Angiolo Torchi (Massa Lombarda, Lombardy, 1856 – 1915) was an Italian painter mainly of landscapes. He is also known as Angiolo Torchi.

He began his studies at Florence under professor Lorenzo Gelati. He then moved to Naples to work with Alceste Campriani. He painted his landscapes and figures outdoors. He frequently exhibited at the Promotrice of Florence. Angelo Torchi also exhibited in Milan in 1881, Rome in 1883, Turin in 1884, Venice, Bologna and Paris.

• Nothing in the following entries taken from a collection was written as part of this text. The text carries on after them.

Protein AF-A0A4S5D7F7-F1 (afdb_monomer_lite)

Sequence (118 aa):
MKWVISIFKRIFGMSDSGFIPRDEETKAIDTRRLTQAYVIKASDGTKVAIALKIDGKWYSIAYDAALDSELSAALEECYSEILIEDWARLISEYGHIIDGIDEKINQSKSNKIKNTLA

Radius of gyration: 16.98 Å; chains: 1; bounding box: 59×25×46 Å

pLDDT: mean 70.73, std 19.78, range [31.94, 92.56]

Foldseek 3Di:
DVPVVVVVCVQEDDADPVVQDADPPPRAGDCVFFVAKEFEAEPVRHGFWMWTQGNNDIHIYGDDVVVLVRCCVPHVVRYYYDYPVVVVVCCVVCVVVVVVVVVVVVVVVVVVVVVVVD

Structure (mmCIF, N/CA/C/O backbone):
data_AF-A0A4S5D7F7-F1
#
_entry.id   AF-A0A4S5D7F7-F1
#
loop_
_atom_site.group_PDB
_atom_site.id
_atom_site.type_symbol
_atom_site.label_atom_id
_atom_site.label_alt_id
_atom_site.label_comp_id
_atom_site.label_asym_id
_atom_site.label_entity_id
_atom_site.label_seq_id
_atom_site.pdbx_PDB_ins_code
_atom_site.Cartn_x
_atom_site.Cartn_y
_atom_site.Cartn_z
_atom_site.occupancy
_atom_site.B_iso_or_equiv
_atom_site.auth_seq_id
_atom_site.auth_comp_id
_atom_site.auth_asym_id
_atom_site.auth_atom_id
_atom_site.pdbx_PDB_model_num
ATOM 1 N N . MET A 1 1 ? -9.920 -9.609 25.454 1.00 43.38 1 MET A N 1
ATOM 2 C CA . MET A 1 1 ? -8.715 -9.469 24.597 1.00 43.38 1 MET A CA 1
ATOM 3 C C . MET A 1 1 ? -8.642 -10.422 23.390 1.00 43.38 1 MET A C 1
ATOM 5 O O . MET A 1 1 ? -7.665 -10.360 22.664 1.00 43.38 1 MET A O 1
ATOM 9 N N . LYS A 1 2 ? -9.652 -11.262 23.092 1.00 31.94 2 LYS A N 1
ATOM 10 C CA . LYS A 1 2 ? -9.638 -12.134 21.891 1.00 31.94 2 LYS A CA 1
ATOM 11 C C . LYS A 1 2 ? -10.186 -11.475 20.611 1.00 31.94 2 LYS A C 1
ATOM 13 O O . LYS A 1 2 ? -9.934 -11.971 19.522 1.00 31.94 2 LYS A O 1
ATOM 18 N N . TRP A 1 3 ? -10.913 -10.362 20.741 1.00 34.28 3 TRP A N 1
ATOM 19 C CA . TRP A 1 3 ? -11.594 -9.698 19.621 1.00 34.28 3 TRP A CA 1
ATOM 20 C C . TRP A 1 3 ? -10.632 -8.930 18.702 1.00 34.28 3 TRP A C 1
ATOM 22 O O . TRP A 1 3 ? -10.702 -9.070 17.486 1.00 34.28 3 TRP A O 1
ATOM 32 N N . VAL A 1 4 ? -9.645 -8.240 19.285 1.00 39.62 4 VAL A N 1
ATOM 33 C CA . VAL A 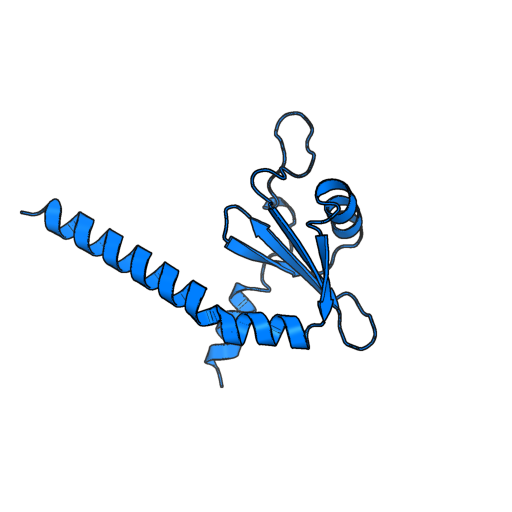1 4 ? -8.605 -7.503 18.544 1.00 39.6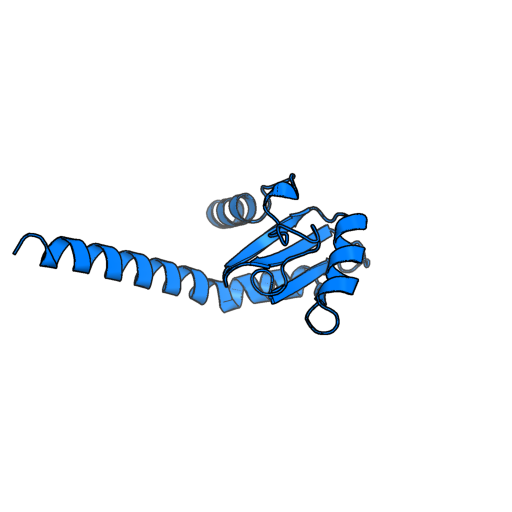2 4 VAL A CA 1
ATOM 34 C C . VAL A 1 4 ? -7.833 -8.443 17.607 1.00 39.62 4 VAL A C 1
ATOM 36 O O . VAL A 1 4 ? -7.708 -8.167 16.422 1.00 39.62 4 VAL A O 1
ATOM 39 N N . ILE A 1 5 ? -7.448 -9.634 18.077 1.00 40.47 5 ILE A N 1
ATOM 40 C CA . ILE A 1 5 ? -6.711 -10.639 17.283 1.00 40.47 5 ILE A CA 1
ATOM 41 C C . ILE A 1 5 ? -7.504 -11.097 16.041 1.00 40.47 5 ILE A C 1
ATOM 43 O O . ILE A 1 5 ? -6.918 -11.415 15.005 1.00 40.47 5 ILE A O 1
ATOM 47 N N . SER A 1 6 ? -8.839 -11.111 16.113 1.00 38.66 6 SER A N 1
ATOM 48 C CA . SER A 1 6 ? -9.695 -11.499 14.985 1.00 38.66 6 SER A CA 1
ATOM 49 C C . SER A 1 6 ? -9.747 -10.435 13.886 1.00 38.66 6 SER A C 1
ATOM 51 O O . SER A 1 6 ? -9.853 -10.791 12.714 1.00 38.66 6 SER A O 1
ATOM 53 N N . ILE A 1 7 ? -9.658 -9.152 14.246 1.00 45.16 7 ILE A N 1
ATOM 54 C CA . ILE A 1 7 ? -9.572 -8.041 13.285 1.00 45.16 7 ILE A CA 1
ATOM 55 C C . ILE A 1 7 ? -8.197 -8.064 12.611 1.00 45.16 7 ILE A C 1
ATOM 57 O O . ILE A 1 7 ? -8.114 -8.005 11.386 1.00 45.16 7 ILE A O 1
ATOM 61 N N . PHE A 1 8 ? -7.131 -8.296 13.385 1.00 41.69 8 PHE A N 1
ATOM 62 C CA . PHE A 1 8 ? -5.779 -8.465 12.849 1.00 41.69 8 PHE A CA 1
ATOM 63 C C . PHE A 1 8 ? -5.701 -9.623 11.836 1.00 41.69 8 PHE A C 1
ATOM 65 O O . PHE A 1 8 ? -5.209 -9.423 10.735 1.00 41.69 8 PHE A O 1
ATOM 72 N N . LYS A 1 9 ? -6.274 -10.805 12.105 1.00 37.59 9 LYS A N 1
ATOM 73 C CA . LYS A 1 9 ? -6.277 -11.909 11.115 1.00 37.59 9 LYS A CA 1
ATOM 74 C C . LYS A 1 9 ? -7.007 -11.587 9.807 1.00 37.59 9 LYS A C 1
ATOM 76 O O . LYS A 1 9 ? -6.661 -12.148 8.773 1.00 37.59 9 LYS A O 1
ATOM 81 N N . ARG A 1 10 ? -8.013 -10.711 9.848 1.00 43.91 10 ARG A N 1
ATOM 82 C CA . ARG A 1 10 ? -8.792 -10.305 8.669 1.00 43.91 10 ARG A CA 1
ATOM 83 C C . ARG A 1 10 ? -8.068 -9.241 7.834 1.00 43.91 10 ARG A C 1
ATOM 85 O O . ARG A 1 10 ? -8.344 -9.123 6.648 1.00 43.91 10 ARG A O 1
ATOM 92 N N . ILE A 1 11 ? -7.136 -8.514 8.455 1.00 47.75 11 ILE A N 1
ATOM 93 C CA . ILE A 1 11 ? -6.294 -7.483 7.837 1.00 47.75 11 ILE A CA 1
ATOM 94 C C . ILE A 1 11 ? -4.947 -8.062 7.359 1.00 47.75 11 ILE A C 1
ATOM 96 O O . ILE A 1 11 ? -4.448 -7.620 6.339 1.00 47.75 11 ILE A O 1
ATOM 100 N N . PHE A 1 12 ? -4.377 -9.076 8.022 1.00 46.12 12 PHE A N 1
ATOM 101 C CA . PHE A 1 12 ? -3.013 -9.588 7.769 1.00 46.12 12 PHE A CA 1
ATOM 102 C C . PHE A 1 12 ? -2.922 -10.847 6.878 1.00 46.12 12 PHE A C 1
ATOM 104 O O . PHE A 1 12 ? -1.913 -11.548 6.894 1.00 46.12 12 PHE A O 1
ATOM 111 N N . GLY A 1 13 ? -3.973 -11.192 6.136 1.00 42.03 13 GLY A N 1
ATOM 112 C CA . GLY A 1 13 ? -4.154 -12.554 5.629 1.00 42.03 13 GLY A CA 1
ATOM 113 C C . GLY A 1 13 ? -4.257 -12.732 4.119 1.00 42.03 13 GLY A C 1
ATOM 114 O O . GLY A 1 13 ? -5.130 -13.489 3.712 1.00 42.03 13 GLY A O 1
ATOM 115 N N . MET A 1 14 ? -3.422 -12.092 3.292 1.00 47.44 14 MET A N 1
ATOM 116 C CA . MET A 1 14 ? -3.235 -12.508 1.890 1.00 47.44 14 MET A CA 1
ATOM 117 C C . MET A 1 14 ? -1.763 -12.361 1.483 1.00 47.44 14 MET A C 1
ATOM 119 O O . MET A 1 14 ? -1.227 -11.258 1.471 1.00 47.44 14 MET A O 1
ATOM 123 N N . SER A 1 15 ? -1.105 -13.489 1.195 1.00 43.94 15 SER A N 1
ATOM 124 C CA . SER A 1 15 ? 0.290 -13.555 0.730 1.00 43.94 15 SER A CA 1
ATOM 125 C C . SER A 1 15 ? 0.428 -13.486 -0.793 1.00 43.94 15 SER A C 1
ATOM 127 O O . SER A 1 15 ? 1.548 -13.506 -1.287 1.00 43.94 15 SER A O 1
ATOM 129 N N . ASP A 1 16 ? -0.684 -13.418 -1.529 1.00 51.75 16 ASP A N 1
ATOM 130 C CA . ASP A 1 16 ? -0.674 -13.328 -2.987 1.00 51.75 16 ASP A CA 1
ATOM 131 C C . ASP A 1 16 ? -1.066 -11.920 -3.427 1.00 51.75 16 ASP A C 1
ATOM 133 O O . ASP A 1 16 ? -2.194 -11.475 -3.226 1.00 51.75 16 ASP A O 1
ATOM 137 N N . SER A 1 17 ? -0.143 -11.236 -4.099 1.00 57.53 17 SER A N 1
ATOM 138 C CA . SER A 1 17 ? -0.351 -9.944 -4.765 1.00 57.53 17 SER A CA 1
ATOM 139 C C . SER A 1 17 ? -1.332 -10.011 -5.948 1.00 57.53 17 SER A C 1
ATOM 141 O O . SER A 1 17 ? -1.624 -8.991 -6.568 1.00 57.53 17 SER A O 1
ATOM 143 N N . GLY A 1 18 ? -1.897 -11.187 -6.249 1.00 64.94 18 GLY A N 1
ATOM 144 C CA . GLY A 1 18 ? -2.829 -11.416 -7.357 1.00 64.94 18 GLY A CA 1
ATOM 145 C C . GLY A 1 18 ? -4.176 -10.691 -7.247 1.00 64.94 18 GLY A C 1
ATOM 146 O O . GLY A 1 18 ? -4.903 -10.628 -8.234 1.00 64.94 18 GLY A O 1
ATOM 147 N N . PHE A 1 19 ? -4.522 -10.124 -6.085 1.00 76.75 19 PHE A N 1
ATOM 148 C CA . PHE A 1 19 ? -5.730 -9.299 -5.933 1.00 76.75 19 PHE A CA 1
ATOM 149 C C . PHE A 1 19 ? -5.495 -7.808 -6.224 1.00 76.75 19 PHE A C 1
ATOM 151 O O . PHE A 1 19 ? -6.458 -7.037 -6.252 1.00 76.75 19 PHE A O 1
ATOM 158 N N . ILE A 1 20 ? -4.239 -7.384 -6.411 1.00 86.81 20 ILE A N 1
ATOM 159 C CA . ILE A 1 20 ? -3.909 -5.992 -6.725 1.00 86.81 20 ILE A CA 1
ATOM 160 C C . ILE A 1 20 ? -4.463 -5.691 -8.116 1.00 86.81 20 ILE A C 1
ATOM 162 O O . ILE A 1 20 ? -4.093 -6.378 -9.070 1.00 86.81 20 ILE A O 1
ATOM 166 N N . PRO A 1 21 ? -5.357 -4.699 -8.256 1.00 88.50 21 PRO A N 1
ATOM 167 C CA . PRO A 1 21 ? -5.984 -4.414 -9.532 1.00 88.50 21 PRO A CA 1
ATOM 168 C C . PRO A 1 21 ? -4.916 -3.975 -10.534 1.00 88.50 21 PRO A C 1
ATOM 170 O O . PRO A 1 21 ? -4.112 -3.080 -10.264 1.00 88.50 21 PRO A O 1
ATOM 173 N N . ARG A 1 22 ? -4.910 -4.641 -11.686 1.00 89.38 22 ARG A N 1
ATOM 174 C CA . ARG A 1 22 ? -4.027 -4.347 -12.810 1.00 89.38 22 ARG A CA 1
ATOM 175 C C . ARG A 1 22 ? -4.859 -3.936 -14.007 1.00 89.38 22 ARG A C 1
ATOM 177 O O . ARG A 1 22 ? -5.946 -4.474 -14.215 1.00 89.38 22 ARG A O 1
ATOM 184 N N . ASP A 1 23 ? -4.315 -3.034 -14.802 1.00 88.25 23 ASP A N 1
ATOM 185 C CA . ASP A 1 23 ? -4.863 -2.710 -16.108 1.00 88.25 23 ASP A CA 1
ATOM 186 C C . ASP A 1 23 ? -4.718 -3.918 -17.057 1.00 88.25 23 ASP A C 1
ATOM 188 O O . ASP A 1 23 ? -3.692 -4.609 -17.069 1.00 88.25 23 ASP A O 1
ATOM 192 N N . GLU A 1 24 ? -5.768 -4.226 -17.823 1.00 84.00 24 GLU A N 1
ATOM 193 C CA . GLU A 1 24 ? -5.813 -5.445 -18.641 1.00 84.00 24 GLU A CA 1
ATOM 194 C C . GLU A 1 24 ? -4.816 -5.416 -19.805 1.00 84.00 24 GLU A C 1
ATOM 196 O O . GLU A 1 24 ? -4.290 -6.474 -20.172 1.00 84.00 24 GLU A O 1
ATOM 201 N N . GLU A 1 25 ? -4.531 -4.229 -20.339 1.00 85.38 25 GLU A N 1
ATOM 202 C CA . GLU A 1 25 ? -3.695 -4.012 -21.519 1.00 85.38 25 GLU A CA 1
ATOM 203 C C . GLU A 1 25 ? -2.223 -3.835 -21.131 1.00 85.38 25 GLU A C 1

Among his works were studies of Canals in Venice and Under the Grapevines in Capri. He did various studies on Vedute of Mergellina. Among his genre works is In risaia dopo il raccolto. To an Exposition of Paris he displayed a study of a Roman Peasant. Over time he painted numerous studies of the Arno in Florence, the Gabbro near Livorno, the railway line of the Apennine Porrettano and of the Maremma Toscana. He also painted portraits. Other works include Sotto la pineta, A Mergellina, Alle Cascine (June Morning), Dopo il raccolto, March Sun, Naples alla villa reale, Livorno on the Beach, Near Massa Lombarda, Marine Study a Castiglioncello, Nel greto del Mugnone, Alla Porretta in July, San Vincenzo, July Morning and Via Lorenzo il Magnifico in Florence. By the 1891 Exhibition of the Promotrice of Florence, his technique reflected impressionistic styles. In 1891 he displayed Impressions of a Market, Fra settembre e ottobre, Along the canal of Massa Lombarda, Ulivi siti mare, Riso sull' Aia, Last Rays of Sunlight, Forte San Giuliano (Genoa) and Pergolato sul mare.